Brevis adopts TODA (Truthful Online Double Auction) to solve these problems. As the name suggests, being truthful is the most advantageous strategy.
Double Auction: Matching Many to Many
Traditional auctions typically involve many buyers competing for a single seller's item. But the ZK proving market is more complex — multiple buyers and many provers operate simultaneously. Brevis uses a double auction to handle this complexity.
Buyer submits: “I can pay up to $100 for this job, and it must finish within 10 seconds.”
Seller submits: “I can process this job for $80.”
The marketplace continuously matches both sides in real time. Rather than many buyers chasing one seller, it's an ongoing optimization across the entire market.
Solving the Winner’s Curse With “Critical Price”
The winner's curse occurs when participants bid beyond their true valuation. TODA eliminates this by making honesty the optimal strategy.
Here's how: buyers enter the maximum they're willing to pay, and sellers enter their real cost. But winners don't pay their submitted price. Instead, they pay a market-determined "critical price." For example, if I submit $100 but the job clears at $80, I only pay $80.

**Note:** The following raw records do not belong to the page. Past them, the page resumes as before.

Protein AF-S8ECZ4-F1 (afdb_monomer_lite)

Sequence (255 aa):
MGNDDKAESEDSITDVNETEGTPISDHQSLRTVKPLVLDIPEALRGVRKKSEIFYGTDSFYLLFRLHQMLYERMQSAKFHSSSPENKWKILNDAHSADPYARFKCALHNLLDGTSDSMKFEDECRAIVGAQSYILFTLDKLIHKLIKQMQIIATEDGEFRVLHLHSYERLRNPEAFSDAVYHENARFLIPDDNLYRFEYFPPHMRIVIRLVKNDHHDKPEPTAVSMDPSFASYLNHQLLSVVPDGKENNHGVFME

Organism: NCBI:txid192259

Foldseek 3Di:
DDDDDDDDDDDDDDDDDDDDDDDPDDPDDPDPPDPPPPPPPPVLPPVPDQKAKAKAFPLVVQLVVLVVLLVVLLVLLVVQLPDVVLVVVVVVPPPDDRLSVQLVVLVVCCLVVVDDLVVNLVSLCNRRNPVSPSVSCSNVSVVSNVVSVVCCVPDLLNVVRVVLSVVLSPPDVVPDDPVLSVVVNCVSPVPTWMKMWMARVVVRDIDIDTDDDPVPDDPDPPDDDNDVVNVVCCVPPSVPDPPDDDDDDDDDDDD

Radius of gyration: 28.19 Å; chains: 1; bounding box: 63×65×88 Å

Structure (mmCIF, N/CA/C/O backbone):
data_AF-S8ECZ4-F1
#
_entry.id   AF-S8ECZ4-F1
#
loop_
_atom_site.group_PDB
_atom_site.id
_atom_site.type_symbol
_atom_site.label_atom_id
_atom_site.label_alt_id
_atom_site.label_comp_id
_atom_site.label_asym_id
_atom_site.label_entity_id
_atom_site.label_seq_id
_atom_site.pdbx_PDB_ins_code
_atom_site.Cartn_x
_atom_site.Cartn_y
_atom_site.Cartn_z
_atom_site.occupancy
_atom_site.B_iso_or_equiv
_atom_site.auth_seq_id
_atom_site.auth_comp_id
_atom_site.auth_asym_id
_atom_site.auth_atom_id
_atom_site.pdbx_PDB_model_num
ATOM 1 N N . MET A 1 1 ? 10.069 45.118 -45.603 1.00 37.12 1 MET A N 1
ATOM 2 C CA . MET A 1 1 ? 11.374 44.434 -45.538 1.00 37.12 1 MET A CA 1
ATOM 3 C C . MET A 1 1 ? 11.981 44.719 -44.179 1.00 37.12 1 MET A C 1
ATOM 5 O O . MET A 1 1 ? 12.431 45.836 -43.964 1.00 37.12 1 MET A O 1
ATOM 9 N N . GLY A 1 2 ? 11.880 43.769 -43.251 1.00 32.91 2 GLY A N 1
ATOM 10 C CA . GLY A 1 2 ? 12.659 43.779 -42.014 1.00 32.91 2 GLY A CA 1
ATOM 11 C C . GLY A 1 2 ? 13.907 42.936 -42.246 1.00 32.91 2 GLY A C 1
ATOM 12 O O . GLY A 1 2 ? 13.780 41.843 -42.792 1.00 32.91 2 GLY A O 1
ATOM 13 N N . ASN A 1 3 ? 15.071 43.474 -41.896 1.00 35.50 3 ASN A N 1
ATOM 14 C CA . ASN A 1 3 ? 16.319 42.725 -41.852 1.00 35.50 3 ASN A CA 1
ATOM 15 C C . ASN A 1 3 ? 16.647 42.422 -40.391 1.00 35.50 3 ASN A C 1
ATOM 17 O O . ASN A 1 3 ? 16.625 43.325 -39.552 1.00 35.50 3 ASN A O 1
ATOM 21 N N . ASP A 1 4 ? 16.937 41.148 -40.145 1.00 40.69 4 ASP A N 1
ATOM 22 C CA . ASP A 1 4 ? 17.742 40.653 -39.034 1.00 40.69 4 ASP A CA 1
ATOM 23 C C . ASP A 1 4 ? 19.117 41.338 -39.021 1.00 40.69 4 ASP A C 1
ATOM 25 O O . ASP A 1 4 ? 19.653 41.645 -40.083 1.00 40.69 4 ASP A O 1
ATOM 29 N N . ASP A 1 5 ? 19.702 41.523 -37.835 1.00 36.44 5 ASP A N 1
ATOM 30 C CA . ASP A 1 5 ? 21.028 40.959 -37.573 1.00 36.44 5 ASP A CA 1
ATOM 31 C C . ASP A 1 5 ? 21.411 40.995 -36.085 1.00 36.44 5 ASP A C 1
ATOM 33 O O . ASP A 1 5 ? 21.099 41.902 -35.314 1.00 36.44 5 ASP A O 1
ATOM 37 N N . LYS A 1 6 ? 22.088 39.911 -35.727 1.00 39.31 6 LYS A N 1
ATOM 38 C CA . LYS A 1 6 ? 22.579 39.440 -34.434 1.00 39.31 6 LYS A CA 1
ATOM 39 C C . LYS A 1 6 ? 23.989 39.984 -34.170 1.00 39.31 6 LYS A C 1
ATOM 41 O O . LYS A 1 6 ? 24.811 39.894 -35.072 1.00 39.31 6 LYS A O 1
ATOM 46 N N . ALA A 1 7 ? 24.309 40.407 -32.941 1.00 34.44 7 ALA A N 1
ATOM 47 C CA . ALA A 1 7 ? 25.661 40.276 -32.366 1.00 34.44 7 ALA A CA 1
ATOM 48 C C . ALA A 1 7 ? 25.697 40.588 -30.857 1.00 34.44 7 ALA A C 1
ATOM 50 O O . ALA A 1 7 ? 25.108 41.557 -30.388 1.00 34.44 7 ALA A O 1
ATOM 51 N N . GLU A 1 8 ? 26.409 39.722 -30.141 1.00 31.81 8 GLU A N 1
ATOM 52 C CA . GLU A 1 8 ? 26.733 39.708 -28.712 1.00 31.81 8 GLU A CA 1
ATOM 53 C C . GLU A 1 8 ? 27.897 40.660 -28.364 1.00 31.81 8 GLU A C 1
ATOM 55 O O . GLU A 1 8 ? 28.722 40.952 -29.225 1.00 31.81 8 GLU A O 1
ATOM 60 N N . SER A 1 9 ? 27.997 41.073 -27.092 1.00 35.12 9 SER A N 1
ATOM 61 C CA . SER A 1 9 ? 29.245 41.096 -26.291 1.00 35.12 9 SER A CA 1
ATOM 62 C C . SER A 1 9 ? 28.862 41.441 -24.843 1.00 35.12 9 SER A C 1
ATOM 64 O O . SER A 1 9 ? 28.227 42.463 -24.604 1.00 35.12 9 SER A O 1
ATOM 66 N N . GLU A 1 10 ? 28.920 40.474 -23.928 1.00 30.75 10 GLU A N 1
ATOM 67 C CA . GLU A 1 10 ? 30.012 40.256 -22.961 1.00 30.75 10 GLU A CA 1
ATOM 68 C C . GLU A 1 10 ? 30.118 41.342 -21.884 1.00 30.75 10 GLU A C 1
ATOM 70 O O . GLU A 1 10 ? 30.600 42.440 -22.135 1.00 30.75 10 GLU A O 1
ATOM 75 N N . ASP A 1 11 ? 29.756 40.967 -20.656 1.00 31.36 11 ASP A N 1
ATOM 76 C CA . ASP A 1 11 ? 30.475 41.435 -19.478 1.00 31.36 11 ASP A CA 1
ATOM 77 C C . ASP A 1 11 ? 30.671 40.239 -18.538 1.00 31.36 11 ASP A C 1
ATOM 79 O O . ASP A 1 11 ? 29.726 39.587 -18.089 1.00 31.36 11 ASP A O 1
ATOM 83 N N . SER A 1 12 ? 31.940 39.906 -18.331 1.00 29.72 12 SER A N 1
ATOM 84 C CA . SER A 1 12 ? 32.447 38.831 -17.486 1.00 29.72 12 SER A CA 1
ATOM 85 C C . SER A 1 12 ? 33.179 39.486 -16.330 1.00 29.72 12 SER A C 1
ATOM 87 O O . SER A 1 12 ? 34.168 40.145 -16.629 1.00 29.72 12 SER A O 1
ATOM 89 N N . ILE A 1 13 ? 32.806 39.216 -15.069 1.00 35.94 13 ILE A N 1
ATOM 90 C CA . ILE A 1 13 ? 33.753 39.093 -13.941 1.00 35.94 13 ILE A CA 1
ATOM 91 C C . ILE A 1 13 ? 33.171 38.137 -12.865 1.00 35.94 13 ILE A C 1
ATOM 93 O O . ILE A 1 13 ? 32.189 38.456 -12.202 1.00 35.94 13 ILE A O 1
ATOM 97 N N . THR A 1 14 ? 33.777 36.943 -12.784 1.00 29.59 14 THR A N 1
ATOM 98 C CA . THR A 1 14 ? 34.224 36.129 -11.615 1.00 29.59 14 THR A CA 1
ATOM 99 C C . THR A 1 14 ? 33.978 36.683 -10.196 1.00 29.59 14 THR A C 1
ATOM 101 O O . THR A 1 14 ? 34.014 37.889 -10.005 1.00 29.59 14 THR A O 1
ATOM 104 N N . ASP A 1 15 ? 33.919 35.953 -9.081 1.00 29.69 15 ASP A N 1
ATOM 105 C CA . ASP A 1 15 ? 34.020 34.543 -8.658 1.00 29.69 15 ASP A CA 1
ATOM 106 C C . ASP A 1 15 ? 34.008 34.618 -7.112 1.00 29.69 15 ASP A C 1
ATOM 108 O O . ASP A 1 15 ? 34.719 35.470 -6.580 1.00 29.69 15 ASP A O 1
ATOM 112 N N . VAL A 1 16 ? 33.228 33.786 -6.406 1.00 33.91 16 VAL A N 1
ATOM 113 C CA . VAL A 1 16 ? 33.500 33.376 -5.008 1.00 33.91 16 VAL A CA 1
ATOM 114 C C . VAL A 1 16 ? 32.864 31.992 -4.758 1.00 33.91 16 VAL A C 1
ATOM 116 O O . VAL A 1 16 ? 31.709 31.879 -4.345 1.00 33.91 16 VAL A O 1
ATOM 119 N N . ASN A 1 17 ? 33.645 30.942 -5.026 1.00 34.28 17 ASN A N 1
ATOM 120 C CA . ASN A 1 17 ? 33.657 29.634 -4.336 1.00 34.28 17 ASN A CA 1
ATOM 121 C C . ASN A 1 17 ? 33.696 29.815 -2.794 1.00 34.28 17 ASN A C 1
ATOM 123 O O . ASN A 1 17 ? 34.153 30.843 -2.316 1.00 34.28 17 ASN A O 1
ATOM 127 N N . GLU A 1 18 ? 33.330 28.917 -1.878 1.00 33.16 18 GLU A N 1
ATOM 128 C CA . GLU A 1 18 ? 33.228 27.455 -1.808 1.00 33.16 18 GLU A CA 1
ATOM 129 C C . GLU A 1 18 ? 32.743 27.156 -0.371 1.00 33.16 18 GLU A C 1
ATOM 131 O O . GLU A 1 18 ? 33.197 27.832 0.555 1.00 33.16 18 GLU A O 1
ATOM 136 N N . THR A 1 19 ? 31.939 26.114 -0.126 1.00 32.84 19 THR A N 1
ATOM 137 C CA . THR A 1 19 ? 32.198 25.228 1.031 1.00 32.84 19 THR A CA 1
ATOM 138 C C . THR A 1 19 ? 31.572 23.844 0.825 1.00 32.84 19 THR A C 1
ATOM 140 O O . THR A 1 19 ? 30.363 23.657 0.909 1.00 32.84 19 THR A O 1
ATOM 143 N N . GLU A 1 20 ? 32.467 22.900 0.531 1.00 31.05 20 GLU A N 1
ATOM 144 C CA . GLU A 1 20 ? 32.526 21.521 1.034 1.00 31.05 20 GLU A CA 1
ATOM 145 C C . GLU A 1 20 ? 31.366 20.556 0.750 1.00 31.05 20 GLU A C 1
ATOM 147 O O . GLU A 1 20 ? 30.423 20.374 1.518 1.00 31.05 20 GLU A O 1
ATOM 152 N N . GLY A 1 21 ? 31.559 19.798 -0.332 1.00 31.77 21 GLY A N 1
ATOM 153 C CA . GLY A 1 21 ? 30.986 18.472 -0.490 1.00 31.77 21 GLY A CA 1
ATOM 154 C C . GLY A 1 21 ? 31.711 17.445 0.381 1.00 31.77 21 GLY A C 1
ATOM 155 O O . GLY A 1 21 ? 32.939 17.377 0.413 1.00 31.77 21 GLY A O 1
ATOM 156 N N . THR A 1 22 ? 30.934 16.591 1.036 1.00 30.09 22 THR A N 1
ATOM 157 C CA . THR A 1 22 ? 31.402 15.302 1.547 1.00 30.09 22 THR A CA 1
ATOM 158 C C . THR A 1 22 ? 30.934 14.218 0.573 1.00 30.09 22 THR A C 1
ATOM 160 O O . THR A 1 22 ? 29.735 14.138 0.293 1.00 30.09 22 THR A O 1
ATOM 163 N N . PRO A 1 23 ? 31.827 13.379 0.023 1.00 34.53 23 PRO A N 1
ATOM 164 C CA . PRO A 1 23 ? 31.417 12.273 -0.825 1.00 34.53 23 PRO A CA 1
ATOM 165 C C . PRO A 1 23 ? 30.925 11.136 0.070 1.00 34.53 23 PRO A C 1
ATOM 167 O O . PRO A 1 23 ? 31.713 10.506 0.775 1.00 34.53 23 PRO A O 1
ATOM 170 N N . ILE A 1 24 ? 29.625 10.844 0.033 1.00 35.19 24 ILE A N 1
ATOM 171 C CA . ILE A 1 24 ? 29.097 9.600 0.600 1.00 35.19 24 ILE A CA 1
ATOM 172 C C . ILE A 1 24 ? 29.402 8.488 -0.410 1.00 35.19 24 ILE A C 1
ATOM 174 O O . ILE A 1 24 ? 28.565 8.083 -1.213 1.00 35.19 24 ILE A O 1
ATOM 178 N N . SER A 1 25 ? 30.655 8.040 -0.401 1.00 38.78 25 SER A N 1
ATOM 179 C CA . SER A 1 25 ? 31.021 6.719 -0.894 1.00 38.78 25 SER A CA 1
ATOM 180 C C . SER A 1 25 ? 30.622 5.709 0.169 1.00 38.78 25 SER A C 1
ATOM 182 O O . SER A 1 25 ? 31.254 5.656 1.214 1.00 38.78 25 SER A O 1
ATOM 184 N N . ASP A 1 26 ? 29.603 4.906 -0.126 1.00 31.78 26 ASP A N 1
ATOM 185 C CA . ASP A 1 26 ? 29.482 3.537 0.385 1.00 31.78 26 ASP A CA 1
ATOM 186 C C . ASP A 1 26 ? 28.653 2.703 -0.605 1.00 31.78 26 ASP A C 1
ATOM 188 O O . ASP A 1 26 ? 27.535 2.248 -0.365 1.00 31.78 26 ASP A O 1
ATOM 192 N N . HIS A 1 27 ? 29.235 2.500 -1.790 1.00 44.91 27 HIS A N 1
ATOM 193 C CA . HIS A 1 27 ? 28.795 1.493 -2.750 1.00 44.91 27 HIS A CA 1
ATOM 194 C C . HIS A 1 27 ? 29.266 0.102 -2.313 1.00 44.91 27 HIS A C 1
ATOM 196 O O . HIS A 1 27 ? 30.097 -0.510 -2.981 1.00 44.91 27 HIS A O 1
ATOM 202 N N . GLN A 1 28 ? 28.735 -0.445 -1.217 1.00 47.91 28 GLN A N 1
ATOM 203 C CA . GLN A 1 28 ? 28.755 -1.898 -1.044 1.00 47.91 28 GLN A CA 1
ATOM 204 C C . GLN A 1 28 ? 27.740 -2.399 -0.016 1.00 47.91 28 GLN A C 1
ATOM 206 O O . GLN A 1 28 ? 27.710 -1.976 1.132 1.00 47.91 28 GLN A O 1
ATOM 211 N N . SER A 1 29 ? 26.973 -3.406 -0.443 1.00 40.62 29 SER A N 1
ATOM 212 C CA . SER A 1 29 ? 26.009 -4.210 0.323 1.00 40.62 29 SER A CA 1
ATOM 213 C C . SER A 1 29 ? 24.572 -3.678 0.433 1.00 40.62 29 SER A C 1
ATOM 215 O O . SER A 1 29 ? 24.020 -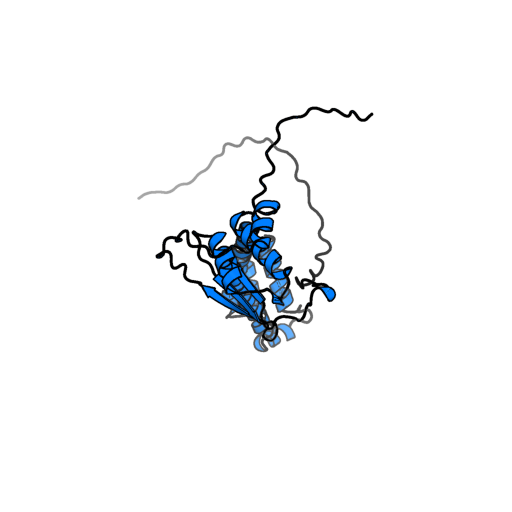3.486 1.513 1.00 40.62 29 SER A O 1
ATOM 217 N N . LEU A 1 30 ? 23.870 -3.627 -0.705 1.00 37.62 30 LEU A N 1
ATOM 218 C CA . LEU A 1 30 ? 22.416 -3.808 -0.682 1.00 37.62 30 LEU A CA 1
ATOM 219 C C . LEU A 1 30 ? 22.127 -5.252 -0.255 1.00 37.62 30 LEU A C 1
ATOM 221 O O . LEU A 1 30 ? 22.050 -6.174 -1.068 1.00 37.62 30 LEU A O 1
ATOM 225 N N . ARG A 1 31 ? 22.043 -5.459 1.064 1.00 37.81 31 ARG A N 1
ATOM 226 C CA . ARG A 1 31 ? 21.534 -6.694 1.656 1.00 37.81 31 ARG A CA 1
ATOM 227 C C . ARG A 1 31 ? 20.174 -6.963 1.031 1.00 37.81 31 ARG A C 1
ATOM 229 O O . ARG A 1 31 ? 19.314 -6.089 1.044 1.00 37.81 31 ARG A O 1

This removes anxiety for all participants:
“Am I paying too much?”
“Am I selling too cheaply?”
Just state your real preferences and the mechanism handles the rest.
Preventing Collusion Through Task Decomposition
Brevis doesn't auction off monolithic "ZK proofs." Tasks decompose into multiple sub-steps: zkVM execution, compression, aggregation, and more. A prover with strong GPU performance might bid for computation-heavy tasks, while another with a strong CPU setup might bid for aggregation work.
This heterogeneity is the key. Different tasks require different hardware capabilities, so no single group can easily dominate the market or manipulate prices. The structure itself prevents collusion.
Brevis’s introduction of TODA transforms proof-generation into a public good accessible to everyone.
For proof requesters, this means no more building expensive in-house infrastructure or accepting vendor lock-in from centralized services. A competitive marketplace of specialized provers is available immediately. Integrating cryptographic verification becomes a matter of weeks, not quarters.
For proof providers, this means freedom to specialize. GPU-optimized for real-time processing? Bid on those jobs. Built for complex aggregation? The marketplace finds you the right work. No need to cover every use case.
As a result, computing resources once controlled by a few are now distributed by market principles. Applications get cryptographically verified computation while decentralization stays intact. And the market rewards capability and efficiency, not strategic maneuvering.
ProverNet mainnet beta is live now with TODA at its core. As ZK adoption accelerates and more computation moves off-chain, efficient coordination of proving resources becomes foundational infrastructure. Brevis is building that layer, and TODA is how it works.